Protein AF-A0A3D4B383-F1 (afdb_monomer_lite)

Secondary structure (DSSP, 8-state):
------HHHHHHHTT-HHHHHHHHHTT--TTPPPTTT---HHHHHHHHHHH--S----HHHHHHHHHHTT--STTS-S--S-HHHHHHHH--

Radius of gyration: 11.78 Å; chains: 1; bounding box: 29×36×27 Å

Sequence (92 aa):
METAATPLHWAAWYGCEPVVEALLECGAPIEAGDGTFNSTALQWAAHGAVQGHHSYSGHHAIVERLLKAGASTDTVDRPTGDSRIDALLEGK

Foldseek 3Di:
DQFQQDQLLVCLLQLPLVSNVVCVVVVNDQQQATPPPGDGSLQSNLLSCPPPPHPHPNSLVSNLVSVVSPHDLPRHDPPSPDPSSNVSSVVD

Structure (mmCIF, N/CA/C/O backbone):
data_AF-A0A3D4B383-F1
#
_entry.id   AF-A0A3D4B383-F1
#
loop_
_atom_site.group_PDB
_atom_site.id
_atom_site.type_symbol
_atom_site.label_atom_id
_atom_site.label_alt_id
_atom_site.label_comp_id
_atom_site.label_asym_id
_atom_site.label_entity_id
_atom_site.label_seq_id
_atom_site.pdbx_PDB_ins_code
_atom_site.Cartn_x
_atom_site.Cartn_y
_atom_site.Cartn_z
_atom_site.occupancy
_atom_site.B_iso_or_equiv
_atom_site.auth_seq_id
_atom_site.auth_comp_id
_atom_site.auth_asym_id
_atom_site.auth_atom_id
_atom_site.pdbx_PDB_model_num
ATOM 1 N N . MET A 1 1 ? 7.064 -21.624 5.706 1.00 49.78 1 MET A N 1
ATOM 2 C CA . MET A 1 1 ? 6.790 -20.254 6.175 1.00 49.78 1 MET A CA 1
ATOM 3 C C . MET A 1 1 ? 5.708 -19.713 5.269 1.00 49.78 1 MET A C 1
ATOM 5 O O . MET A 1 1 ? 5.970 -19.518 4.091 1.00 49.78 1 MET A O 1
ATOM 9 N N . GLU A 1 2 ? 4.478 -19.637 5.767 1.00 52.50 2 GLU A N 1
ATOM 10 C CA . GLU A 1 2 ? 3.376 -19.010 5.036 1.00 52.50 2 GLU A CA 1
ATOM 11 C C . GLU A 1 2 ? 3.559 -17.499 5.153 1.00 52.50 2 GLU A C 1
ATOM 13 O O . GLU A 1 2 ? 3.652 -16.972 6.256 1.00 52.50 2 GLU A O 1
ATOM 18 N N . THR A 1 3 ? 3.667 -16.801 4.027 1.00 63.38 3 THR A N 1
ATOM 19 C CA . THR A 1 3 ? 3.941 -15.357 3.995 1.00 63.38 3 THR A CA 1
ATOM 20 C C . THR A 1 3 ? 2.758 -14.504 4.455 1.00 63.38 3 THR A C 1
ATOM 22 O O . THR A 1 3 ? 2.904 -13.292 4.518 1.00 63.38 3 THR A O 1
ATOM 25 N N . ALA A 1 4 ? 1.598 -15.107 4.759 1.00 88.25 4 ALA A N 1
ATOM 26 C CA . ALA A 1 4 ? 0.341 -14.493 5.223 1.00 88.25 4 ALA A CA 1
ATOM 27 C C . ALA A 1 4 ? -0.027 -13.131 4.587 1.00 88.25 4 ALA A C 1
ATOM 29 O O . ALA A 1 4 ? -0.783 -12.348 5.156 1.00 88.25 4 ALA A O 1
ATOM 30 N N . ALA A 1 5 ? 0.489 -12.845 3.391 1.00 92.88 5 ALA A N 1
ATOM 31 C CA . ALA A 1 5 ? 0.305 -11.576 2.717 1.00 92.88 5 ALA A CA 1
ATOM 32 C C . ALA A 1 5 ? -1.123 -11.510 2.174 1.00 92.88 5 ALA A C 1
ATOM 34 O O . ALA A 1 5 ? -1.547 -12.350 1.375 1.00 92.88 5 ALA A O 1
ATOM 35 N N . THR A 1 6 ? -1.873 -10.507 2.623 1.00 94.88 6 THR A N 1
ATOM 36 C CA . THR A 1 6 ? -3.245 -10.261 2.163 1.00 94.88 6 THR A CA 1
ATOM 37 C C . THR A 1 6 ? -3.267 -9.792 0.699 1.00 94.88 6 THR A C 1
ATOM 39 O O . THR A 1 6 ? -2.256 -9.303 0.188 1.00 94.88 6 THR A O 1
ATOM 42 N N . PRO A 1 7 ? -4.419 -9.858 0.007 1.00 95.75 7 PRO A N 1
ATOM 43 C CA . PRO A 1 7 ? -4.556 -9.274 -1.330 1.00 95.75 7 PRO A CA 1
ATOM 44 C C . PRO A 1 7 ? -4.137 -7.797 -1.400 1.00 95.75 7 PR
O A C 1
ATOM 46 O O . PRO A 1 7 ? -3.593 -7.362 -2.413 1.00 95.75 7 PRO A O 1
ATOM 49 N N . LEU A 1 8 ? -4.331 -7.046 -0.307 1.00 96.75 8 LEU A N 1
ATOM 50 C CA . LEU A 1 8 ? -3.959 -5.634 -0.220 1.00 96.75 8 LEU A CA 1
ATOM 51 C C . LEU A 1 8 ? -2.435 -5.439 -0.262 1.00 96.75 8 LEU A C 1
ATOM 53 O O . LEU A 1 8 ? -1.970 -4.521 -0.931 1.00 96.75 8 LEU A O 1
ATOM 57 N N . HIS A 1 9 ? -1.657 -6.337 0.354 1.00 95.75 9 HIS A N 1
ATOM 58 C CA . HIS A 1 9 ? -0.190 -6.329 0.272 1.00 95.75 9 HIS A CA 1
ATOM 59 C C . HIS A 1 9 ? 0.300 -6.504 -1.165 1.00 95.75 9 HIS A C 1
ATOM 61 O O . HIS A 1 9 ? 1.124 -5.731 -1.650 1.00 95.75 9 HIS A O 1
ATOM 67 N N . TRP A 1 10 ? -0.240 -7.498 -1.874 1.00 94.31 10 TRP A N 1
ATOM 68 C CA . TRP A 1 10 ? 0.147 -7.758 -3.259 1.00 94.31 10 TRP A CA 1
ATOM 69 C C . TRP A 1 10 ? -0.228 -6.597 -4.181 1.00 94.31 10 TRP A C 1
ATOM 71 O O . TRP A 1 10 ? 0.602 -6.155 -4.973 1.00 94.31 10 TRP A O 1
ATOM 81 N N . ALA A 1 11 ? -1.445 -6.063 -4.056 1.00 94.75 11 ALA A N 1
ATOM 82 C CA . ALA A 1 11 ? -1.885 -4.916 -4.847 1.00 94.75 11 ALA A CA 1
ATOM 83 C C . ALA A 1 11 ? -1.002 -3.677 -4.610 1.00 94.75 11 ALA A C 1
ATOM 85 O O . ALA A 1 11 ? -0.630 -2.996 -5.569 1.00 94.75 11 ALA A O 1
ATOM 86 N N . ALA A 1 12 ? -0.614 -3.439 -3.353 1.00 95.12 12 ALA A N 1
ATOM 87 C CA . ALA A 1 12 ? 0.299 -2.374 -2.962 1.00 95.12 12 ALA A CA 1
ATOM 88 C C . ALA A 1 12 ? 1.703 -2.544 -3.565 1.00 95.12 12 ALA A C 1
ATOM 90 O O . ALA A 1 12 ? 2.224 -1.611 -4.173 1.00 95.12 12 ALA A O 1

==========

#### How to complete this task
In the entries above, please find the line with "ATOM 44 C C" and the line with "ATOM 86 N N", then write out exactly those two lines and every line between them, and nothing more.

#### Answer to the problem
ATOM 44 C C . PRO A 1 7 ? -4.137 -7.797 -1.400 1.00 95.75 7 PR
O A C 1
ATOM 46 O O . PRO A 1 7 ? -3.593 -7.362 -2.413 1.00 95.75 7 PRO A O 1
ATOM 49 N N . LEU A 1 8 ? -4.331 -7.046 -0.307 1.00 96.75 8 LEU A N 1
ATOM 50 C CA . LEU A 1 8 ? -3.959 -5.634 -0.220 1.00 96.75 8 LEU A CA 1
ATOM 51 C C . LEU A 1 8 ? -2.435 -5.439 -0.262 1.00 96.75 8 LEU A C 1
ATOM 53 O O . LEU A 1 8 ? -1.970 -4.521 -0.931 1.00 96.75 8 LEU A O 1
ATOM 57 N N . HIS A 1 9 ? -1.657 -6.337 0.354 1.00 95.75 9 HIS A N 1
ATOM 58 C CA . HIS A 1 9 ? -0.190 -6.329 0.272 1.00 95.75 9 HIS A CA 1
ATOM 59 C C . HIS A 1 9 ? 0.300 -6.504 -1.165 1.00 95.75 9 HIS A C 1
ATOM 61 O O . HIS A 1 9 ? 1.124 -5.731 -1.650 1.00 95.75 9 HIS A O 1
ATOM 67 N N . TRP A 1 10 ? -0.240 -7.498 -1.874 1.00 94.31 10 TRP A N 1
ATOM 68 C CA . TRP A 1 10 ? 0.147 -7.758 -3.259 1.00 94.31 10 TRP A CA 1
ATOM 69 C C . TRP A 1 10 ? -0.228 -6.597 -4.181 1.00 94.31 10 TRP A C 1
ATOM 71 O O . TRP A 1 10 ? 0.602 -6.155 -4.973 1.00 94.31 10 TRP A O 1
ATOM 81 N N . ALA A 1 11 ? -1.445 -6.063 -4.056 1.00 94.75 11 ALA A N 1
ATOM 82 C CA . ALA A 1 11 ? -1.885 -4.916 -4.847 1.00 94.75 11 ALA A CA 1
ATOM 83 C C . ALA A 1 11 ? -1.002 -3.677 -4.610 1.00 94.75 11 ALA A C 1
ATOM 85 O O . ALA A 1 11 ? -0.630 -2.996 -5.569 1.00 94.75 11 ALA A O 1
ATOM 86 N N . ALA A 1 12 ? -0.614 -3.439 -3.353 1.00 95.12 12 ALA A N 1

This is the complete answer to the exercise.